What happens when you leave an abusive relationship?

For so long we’ve wanted the emotional rollercoaster of an abusive relationship to end.  When it does we’re euphoric at first. I no longer had to walk on eggshells. I could do what made me feel happy without fearing it being sabotaged.  It felt incredibly liberating.   For the first few days, when I was strong in my decision to leave I felt freedom like I hadn’t felt in years.  I was on a high.

But then I crashed hard.   I wasn’t expecting so much pain to follow.  Because after the phase of euphoria, emotions rush out.

The thawing out period after you leave an abusive relationship can be excruciating.  Those weeks and months where we are withdrawing and feeling the effects of going cold turkey, like an addict does when kicking a drug.

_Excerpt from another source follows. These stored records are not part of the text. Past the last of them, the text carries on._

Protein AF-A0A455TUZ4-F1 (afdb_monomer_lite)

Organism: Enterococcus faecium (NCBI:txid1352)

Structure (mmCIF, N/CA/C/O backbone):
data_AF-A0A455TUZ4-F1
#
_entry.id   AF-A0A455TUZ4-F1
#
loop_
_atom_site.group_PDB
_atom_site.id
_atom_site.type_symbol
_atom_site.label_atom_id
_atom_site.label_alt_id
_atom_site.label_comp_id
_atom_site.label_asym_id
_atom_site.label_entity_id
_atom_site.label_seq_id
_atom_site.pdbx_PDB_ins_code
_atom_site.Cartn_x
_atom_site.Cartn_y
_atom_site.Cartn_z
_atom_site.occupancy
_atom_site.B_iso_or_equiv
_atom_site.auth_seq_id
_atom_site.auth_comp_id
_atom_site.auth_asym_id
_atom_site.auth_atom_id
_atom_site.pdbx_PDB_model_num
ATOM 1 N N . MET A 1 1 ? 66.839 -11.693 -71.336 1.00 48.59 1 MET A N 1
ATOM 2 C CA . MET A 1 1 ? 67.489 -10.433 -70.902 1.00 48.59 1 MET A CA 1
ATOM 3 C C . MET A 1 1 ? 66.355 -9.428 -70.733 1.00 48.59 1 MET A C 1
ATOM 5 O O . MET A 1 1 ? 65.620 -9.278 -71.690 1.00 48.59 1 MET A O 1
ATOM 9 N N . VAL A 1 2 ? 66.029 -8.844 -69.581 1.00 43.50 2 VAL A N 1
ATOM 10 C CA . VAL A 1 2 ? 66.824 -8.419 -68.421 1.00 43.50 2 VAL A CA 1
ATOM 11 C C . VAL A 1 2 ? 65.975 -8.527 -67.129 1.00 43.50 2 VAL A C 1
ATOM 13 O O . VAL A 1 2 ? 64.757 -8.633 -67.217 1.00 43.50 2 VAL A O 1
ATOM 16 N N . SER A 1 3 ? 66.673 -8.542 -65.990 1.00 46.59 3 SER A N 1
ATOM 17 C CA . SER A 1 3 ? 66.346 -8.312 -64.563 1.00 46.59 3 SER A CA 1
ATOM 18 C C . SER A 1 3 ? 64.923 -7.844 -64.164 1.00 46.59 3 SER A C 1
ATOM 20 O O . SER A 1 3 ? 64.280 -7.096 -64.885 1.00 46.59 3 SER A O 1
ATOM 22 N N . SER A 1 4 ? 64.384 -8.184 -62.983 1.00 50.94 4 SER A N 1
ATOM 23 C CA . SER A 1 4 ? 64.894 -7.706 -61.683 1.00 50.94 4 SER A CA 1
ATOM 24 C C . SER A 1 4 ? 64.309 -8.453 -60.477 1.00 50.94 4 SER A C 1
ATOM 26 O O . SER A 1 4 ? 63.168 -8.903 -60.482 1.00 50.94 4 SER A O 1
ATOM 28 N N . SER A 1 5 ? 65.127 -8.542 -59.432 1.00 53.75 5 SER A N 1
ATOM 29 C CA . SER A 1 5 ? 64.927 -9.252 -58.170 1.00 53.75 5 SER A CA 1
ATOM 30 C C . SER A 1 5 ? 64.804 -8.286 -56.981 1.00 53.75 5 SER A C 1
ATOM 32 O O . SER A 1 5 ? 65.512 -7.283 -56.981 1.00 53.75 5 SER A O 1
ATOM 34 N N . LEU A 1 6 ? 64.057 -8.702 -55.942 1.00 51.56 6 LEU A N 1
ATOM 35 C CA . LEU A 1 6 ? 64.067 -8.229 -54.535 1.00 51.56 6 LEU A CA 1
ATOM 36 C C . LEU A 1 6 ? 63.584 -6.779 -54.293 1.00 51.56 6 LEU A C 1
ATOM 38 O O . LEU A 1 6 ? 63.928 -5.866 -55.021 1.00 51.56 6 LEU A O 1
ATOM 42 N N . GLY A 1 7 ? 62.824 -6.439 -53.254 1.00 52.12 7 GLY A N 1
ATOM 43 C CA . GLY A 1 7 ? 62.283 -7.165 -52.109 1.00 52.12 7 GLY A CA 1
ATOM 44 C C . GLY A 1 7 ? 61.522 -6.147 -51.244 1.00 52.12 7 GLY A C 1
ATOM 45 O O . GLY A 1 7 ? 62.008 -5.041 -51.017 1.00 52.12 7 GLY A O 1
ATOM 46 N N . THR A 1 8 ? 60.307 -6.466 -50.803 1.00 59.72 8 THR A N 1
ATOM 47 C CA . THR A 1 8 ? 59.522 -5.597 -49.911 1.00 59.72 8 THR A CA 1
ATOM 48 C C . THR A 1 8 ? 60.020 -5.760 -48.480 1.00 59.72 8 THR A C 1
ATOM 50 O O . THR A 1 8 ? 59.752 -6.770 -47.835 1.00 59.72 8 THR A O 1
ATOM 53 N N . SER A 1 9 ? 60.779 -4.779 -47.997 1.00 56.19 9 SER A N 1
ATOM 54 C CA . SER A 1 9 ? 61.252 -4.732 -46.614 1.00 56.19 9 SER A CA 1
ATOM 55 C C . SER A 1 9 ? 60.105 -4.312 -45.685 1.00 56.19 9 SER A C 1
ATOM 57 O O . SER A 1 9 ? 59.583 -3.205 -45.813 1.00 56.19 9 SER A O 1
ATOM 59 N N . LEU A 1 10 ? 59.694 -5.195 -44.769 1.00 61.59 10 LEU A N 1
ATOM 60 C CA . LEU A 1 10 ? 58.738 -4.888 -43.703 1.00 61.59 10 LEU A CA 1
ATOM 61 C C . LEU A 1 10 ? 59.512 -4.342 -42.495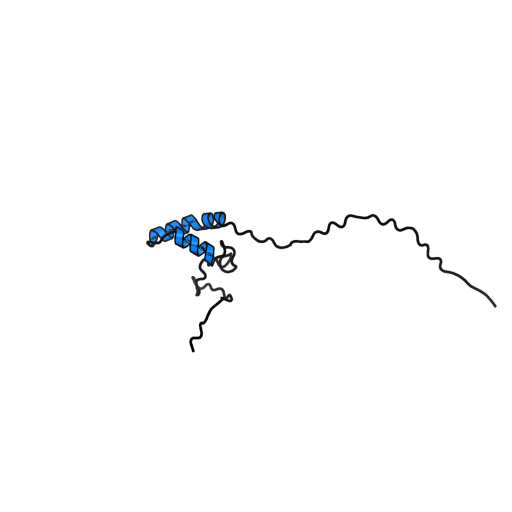 1.00 61.59 10 LEU A C 1
ATOM 63 O O . LEU A 1 10 ? 60.143 -5.097 -41.757 1.00 61.59 10 LEU A O 1
ATOM 67 N N . LEU A 1 11 ? 59.478 -3.025 -42.297 1.00 55.81 11 LEU A N 1
ATOM 68 C CA . LEU A 1 11 ? 60.016 -2.378 -41.099 1.00 55.81 11 LEU A CA 1
ATOM 69 C C . LEU A 1 11 ? 59.071 -2.631 -39.916 1.00 55.81 11 LEU A C 1
ATOM 71 O O . LEU A 1 11 ? 58.076 -1.931 -39.743 1.00 55.81 11 LEU A O 1
ATOM 75 N N . VAL A 1 12 ? 59.388 -3.629 -39.090 1.00 60.94 12 VAL A N 1
ATOM 76 C CA . VAL A 1 12 ? 58.763 -3.807 -37.771 1.00 60.94 12 VAL A CA 1
ATOM 77 C C . VAL A 1 12 ? 59.485 -2.887 -36.788 1.00 60.94 12 VAL A C 1
ATOM 79 O O . VAL A 1 12 ? 60.535 -3.227 -36.248 1.00 60.94 12 VAL A O 1
ATOM 82 N N . GLY A 1 13 ? 58.952 -1.681 -36.598 1.00 55.47 13 GLY A N 1
ATOM 83 C CA . GLY A 1 13 ? 59.354 -0.820 -35.487 1.00 55.47 13 GLY A CA 1
ATOM 84 C C . GLY A 1 13 ? 58.789 -1.342 -34.157 1.00 55.47 13 GLY A C 1
ATOM 85 O O . GLY A 1 13 ? 57.751 -2.009 -34.163 1.00 55.47 13 GLY A O 1
ATOM 86 N N . PRO A 1 14 ? 59.427 -1.050 -33.009 1.00 55.72 14 PRO A N 1
ATOM 87 C CA . PRO A 1 14 ? 58.865 -1.400 -31.713 1.00 55.72 14 PRO A CA 1
ATOM 88 C C . PRO A 1 14 ? 57.566 -0.612 -31.504 1.00 55.72 14 PRO A C 1
ATOM 90 O O . PRO A 1 14 ? 57.588 0.610 -31.354 1.00 55.72 14 PRO A O 1
ATOM 93 N N . MET A 1 15 ? 56.423 -1.302 -31.493 1.00 55.47 15 MET A N 1
ATOM 94 C CA . MET A 1 15 ? 55.205 -0.719 -30.940 1.00 55.47 15 MET A CA 1
ATOM 95 C C . MET A 1 15 ? 55.405 -0.562 -29.436 1.00 55.47 15 MET A C 1
ATOM 97 O O . MET A 1 15 ? 55.523 -1.541 -28.702 1.00 55.47 15 MET A O 1
ATOM 101 N N . MET A 1 16 ? 55.452 0.685 -28.981 1.00 55.97 16 MET A N 1
ATOM 102 C CA . MET A 1 16 ? 55.332 1.016 -27.568 1.00 55.97 16 MET A CA 1
ATOM 103 C C . MET A 1 16 ? 53.908 0.634 -27.143 1.00 55.97 16 MET A C 1
ATOM 105 O O . MET A 1 16 ? 52.960 1.361 -27.433 1.00 55.97 16 MET A O 1
ATOM 109 N N . VAL A 1 17 ? 53.739 -0.528 -26.508 1.00 54.59 17 VAL A N 1
ATOM 110 C CA . VAL A 1 17 ? 52.475 -0.891 -25.857 1.00 54.59 17 VAL A CA 1
ATOM 111 C C . VAL A 1 17 ? 52.363 -0.013 -24.620 1.00 54.59 17 VAL A C 1
ATOM 113 O O . VAL A 1 17 ? 52.933 -0.312 -23.572 1.00 54.59 17 VAL A O 1
ATOM 116 N N . THR A 1 18 ? 51.670 1.115 -24.738 1.00 52.03 18 THR A N 1
ATOM 117 C CA . THR A 1 18 ? 51.223 1.833 -23.552 1.00 52.03 18 THR A CA 1
ATOM 118 C C . THR A 1 18 ? 50.140 0.966 -22.919 1.00 52.03 18 THR A C 1
ATOM 120 O O . THR A 1 18 ? 49.071 0.757 -23.488 1.00 52.03 18 THR A O 1
ATOM 123 N N . ALA A 1 19 ? 50.435 0.378 -21.760 1.00 58.31 19 ALA A N 1
ATOM 124 C CA . ALA A 1 19 ? 49.419 -0.268 -20.943 1.00 58.31 19 ALA A CA 1
ATOM 125 C C . ALA A 1 19 ? 48.482 0.828 -20.421 1.00 58.31 19 ALA A C 1
ATOM 127 O O . ALA A 1 19 ? 48.681 1.380 -19.340 1.00 58.31 19 ALA A O 1
ATOM 128 N N . VAL A 1 20 ? 47.489 1.201 -21.227 1.00 54.00 20 VAL A N 1
ATOM 129 C CA . VAL A 1 20 ? 46.337 1.945 -20.732 1.00 54.00 20 VAL A CA 1
ATOM 130 C C . VAL A 1 20 ? 45.619 0.983 -19.787 1.00 54.00 20 VAL A C 1
ATOM 132 O O . VAL A 1 20 ? 45.302 -0.130 -20.217 1.00 54.00 20 VAL A O 1
ATOM 135 N N . PRO A 1 21 ? 45.384 1.335 -18.512 1.00 50.50 21 PRO A N 1
ATOM 136 C CA . PRO A 1 21 ? 44.546 0.510 -17.663 1.00 50.50 21 PRO A CA 1
ATOM 137 C C . PRO A 1 21 ? 43.171 0.451 -18.328 1.00 50.50 21 PRO A C 1
ATOM 139 O O . PRO A 1 21 ? 42.440 1.440 -18.356 1.00 50.50 21 PRO A O 1
ATOM 142 N N . GLN A 1 22 ? 42.825 -0.697 -18.911 1.00 45.62 22 GLN A N 1
ATOM 143 C CA . GLN A 1 22 ? 41.437 -0.973 -19.231 1.00 45.62 22 GLN A CA 1
ATOM 144 C C . GLN A 1 22 ? 40.730 -1.143 -17.897 1.00 45.62 22 GLN A C 1
ATOM 146 O O . GLN A 1 22 ? 40.739 -2.215 -17.295 1.00 45.62 22 GLN A O 1
ATOM 151 N N . HIS A 1 23 ? 40.162 -0.045 -17.410 1.00 48.53 23 HIS A N 1
ATOM 152 C CA . HIS A 1 23 ? 39.167 -0.102 -16.366 1.00 48.53 23 HIS A CA 1
ATOM 153 C C . HIS A 1 23 ? 37.979 -0.858 -16.959 1.00 48.53 23 HIS A C 1
ATOM 155 O O . HIS A 1 23 ? 37.214 -0.319 -17.761 1.00 48.53 23 HIS A O 1
ATOM 161 N N . VAL A 1 24 ? 37.891 -2.149 -16.643 1.00 52.78 24 VAL A N 1
ATOM 162 C CA . VAL A 1 24 ? 36.712 -2.963 -16.920 1.00 52.78 24 VAL A CA 1
ATOM 163 C C . VAL A 1 24 ? 35.606 -2.387 -16.049 1.00 52.78 24 VAL A C 1
ATOM 165 O O . VAL A 1 24 ? 35.453 -2.739 -14.884 1.00 52.78 24 VAL A O 1
ATOM 168 N N .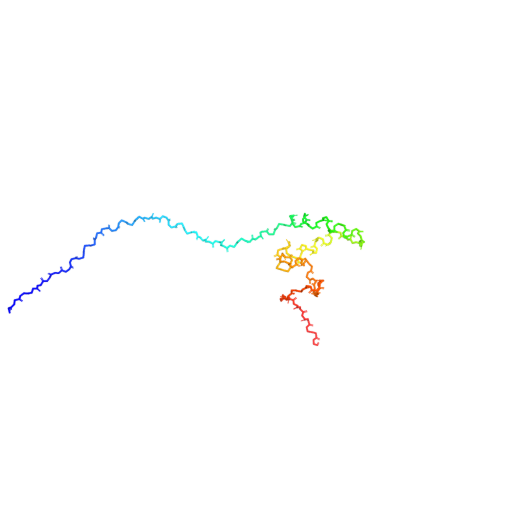 HIS A 1 25 ? 34.872 -1.423 -16.593 1.00 48.16 25 HIS A N 1
ATOM 169 C CA . HIS A 1 25 ? 33.552 -1.116 -16.087 1.00 48.16 25 HIS A CA 1
ATOM 170 C C . HIS A 1 25 ? 32.669 -2.281 -16.527 1.00 48.16 25 HIS A C 1
ATOM 172 O O . HIS A 1 25 ? 32.278 -2.376 -17.689 1.00 48.16 25 HIS A O 1
ATOM 178 N N . ALA A 1 26 ? 32.419 -3.212 -15.610 1.00 53.00 26 ALA A N 1
ATOM 179 C CA . ALA A 1 26 ? 31.184 -3.964 -15.681 1.00 53.00 26 ALA A CA 1
ATOM 180 C C . ALA A 1 26 ? 30.072 -2.922 -15.519 1.00 53.00 26 ALA A C 1
ATOM 182 O O . ALA A 1 26 ? 29.904 -2.361 -14.437 1.00 53.00 26 ALA A O 1
ATOM 183 N N . ASP A 1 27 ? 29.392 -2.584 -16.613 1.00 47.16 27 ASP A N 1
ATOM 184 C CA . ASP A 1 27 ? 28.129 -1.861 -16.534 1.00 47.16 27 ASP A CA 1
ATOM 185 C C . ASP A 1 27 ? 27.142 -2.792 -15.824 1.00 47.16 27 ASP A C 1
ATOM 187 O O . ASP A 1 27 ? 26.488 -3.639 -16.434 1.00 47.16 27 ASP A O 1
ATOM 191 N N . GLU A 1 28 ? 27.047 -2.661 -14.502 1.00 54.94 28 GLU A N 1
ATOM 192 C CA . GLU A 1 28 ? 25.908 -3.148 -13.734 1.00 54.94 28 GLU A CA 1
ATOM 193 C C . GLU A 1 28 ? 24.729 -2.216 -14.023 1.00 54.94 28 GLU A C 1
ATOM 195 O O . GLU A 1 28 ? 24.278 -1.432 -13.187 1.00 54.94 28 GLU A O 1
ATOM 200 N N . GLN A 1 29 ? 24.247 -2.247 -15.267 1.00 47.22 29 GLN A N 1
ATOM 201 C CA . GLN A 1 29 ? 23.084 -1.483 -15.679 1.00 47.22 29 GLN A CA 1
ATOM 202 C C . GLN A 1 29 ? 21.829 -2.205 -15.177 1.00 47.22 29 GLN A C 1
ATOM 204 O O . GLN A 1 29 ? 21.115 -2.893 -15.900 1.00 47.22 29 GLN A O 1
ATOM 209 N N . GLY A 1 30 ? 21.593 -2.055 -13.880 1.00 43.97 30 GLY A N 1
ATOM 210 C CA . GLY A 1 30 ? 20.401 -2.493 -13.186 1.00 43.97 30 GLY A CA 1
ATOM 211 C C . GLY A 1 30 ? 20.267 -1.655 -11.932 1.00 43.97 30 GLY A C 1
ATOM 212 O O . GLY A 1 30 ? 20.719 -2.061 -10.868 1.00 43.97 30 GLY A O 1
ATOM 213 N N . SER A 1 31 ? 19.642 -0.482 -12.049 1.00 46.59 31 SER A N 1
ATOM 214 C CA . SER A 1 31 ? 19.110 0.223 -10.884 1.00 46.59 31 SER A CA 1
ATOM 215 C C . SER A 1 31 ? 18.004 -0.660 -10.304 1.00 46.59 31 SER A C 1
ATOM 217 O O . SER A 1 31 ? 16.835 -0.553 -10.663 1.00 46.59 31 SER A O 1
ATOM 219 N N . GLN A 1 32 ? 18.395 -1.632 -9.482 1.00 52.22 32 GLN A N 1
ATOM 220 C CA . GLN A 1 32 ? 17.488 -2.305 -8.574 1.00 52.22 32 GLN A CA 1
ATOM 221 C C . GLN A 1 32 ? 16.989 -1.183 -7.668 1.00 52.22 32 GLN A C 1
ATOM 223 O O . GLN A 1 32 ? 17.759 -0.651 -6.868 1.00 52.22 32 GLN A O 1
ATOM 228 N N . THR A 1 33 ? 15.746 -0.743 -7.852 1.00 58.53 33 THR A N 1
ATOM 229 C CA . THR A 1 33 ? 15.086 0.115 -6.873 1.00 58.53 33 THR A CA 1
ATOM 230 C C . THR A 1 33 ? 15.120 -0.668 -5.571 1.00 58.53 33 THR A C 1
ATOM 232 O O . THR A 1 33 ? 14.409 -1.660 -5.426 1.00 58.53 33 THR A O 1
ATOM 235 N N . VAL A 1 34 ? 16.049 -0.321 -4.681 1.00 65.31 34 VAL A N 1
ATOM 236 C CA . VAL A 1 34 ? 16.178 -1.012 -3.405 1.00 65.31 34 VAL A CA 1
ATOM 237 C C . VAL A 1 34 ? 14.879 -0.723 -2.679 1.00 65.31 34 VAL A C 1
ATOM 239 O O . VAL A 1 34 ? 14.574 0.435 -2.401 1.00 65.31 34 VAL A O 1
ATOM 242 N N . ALA A 1 35 ? 14.074 -1.762 -2.475 1.00 75.81 35 ALA A N 1
ATOM 243 C CA . ALA A 1 35 ? 12.856 -1.647 -1.703 1.00 75.81 35 ALA A CA 1
ATOM 244 C C . ALA A 1 35 ? 13.210 -1.043 -0.340 1.00 75.81 35 ALA A C 1
ATOM 246 O O . ALA A 1 35 ? 14.019 -1.609 0.395 1.00 75.81 35 ALA A O 1
ATOM 247 N N . ASP A 1 36 ? 12.622 0.110 -0.033 1.00 90.62 36 ASP A N 1
ATOM 248 C CA . ASP A 1 36 ? 12.730 0.761 1.265 1.00 90.62 36 ASP A CA 1
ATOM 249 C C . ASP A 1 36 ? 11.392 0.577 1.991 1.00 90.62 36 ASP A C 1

This is when emotions, we haven’t felt before, erupt like a volcano out of us and overwhelm us.  The reason this happens is because once we are away from them we are safer to feel them.  Before, if we admitted to any feelings they were used against us to hurt us.   It’s also because when we are no longer immersed in chaos and drama we’re still for the first time.   Being still hurts so badly as we are withdrawing from our addiction to them.

My loving him had become an unhealthy obsession.  An addiction for me. I was in a futile search for that first high I’d felt and he’d reward me with, between the bad times.

I also thought I could control the chaos.  If only I do X, then he’ll be change.  If I do Y, then he’ll be happy, I thought.   I could make the bad go away and we’d live that dream life I envisioned.   It was an addiction that could have killed me.

I didn’t know then how much I needed that chaos and drama.  When I found the courage to leave it was the opposite.  I was still for the first time in years.

Being still also meant I had to face myself.  For the first time.  I’d spent years going from one boyfriend to the other.  By the time one dumped me I’d already lined up his replacement.  I was never alone.  The new boyfriend therapy was the best antidote to a broken heart.  It was great for my self-esteem too, always having a gorgeous man on my arm and immersed in a relationship.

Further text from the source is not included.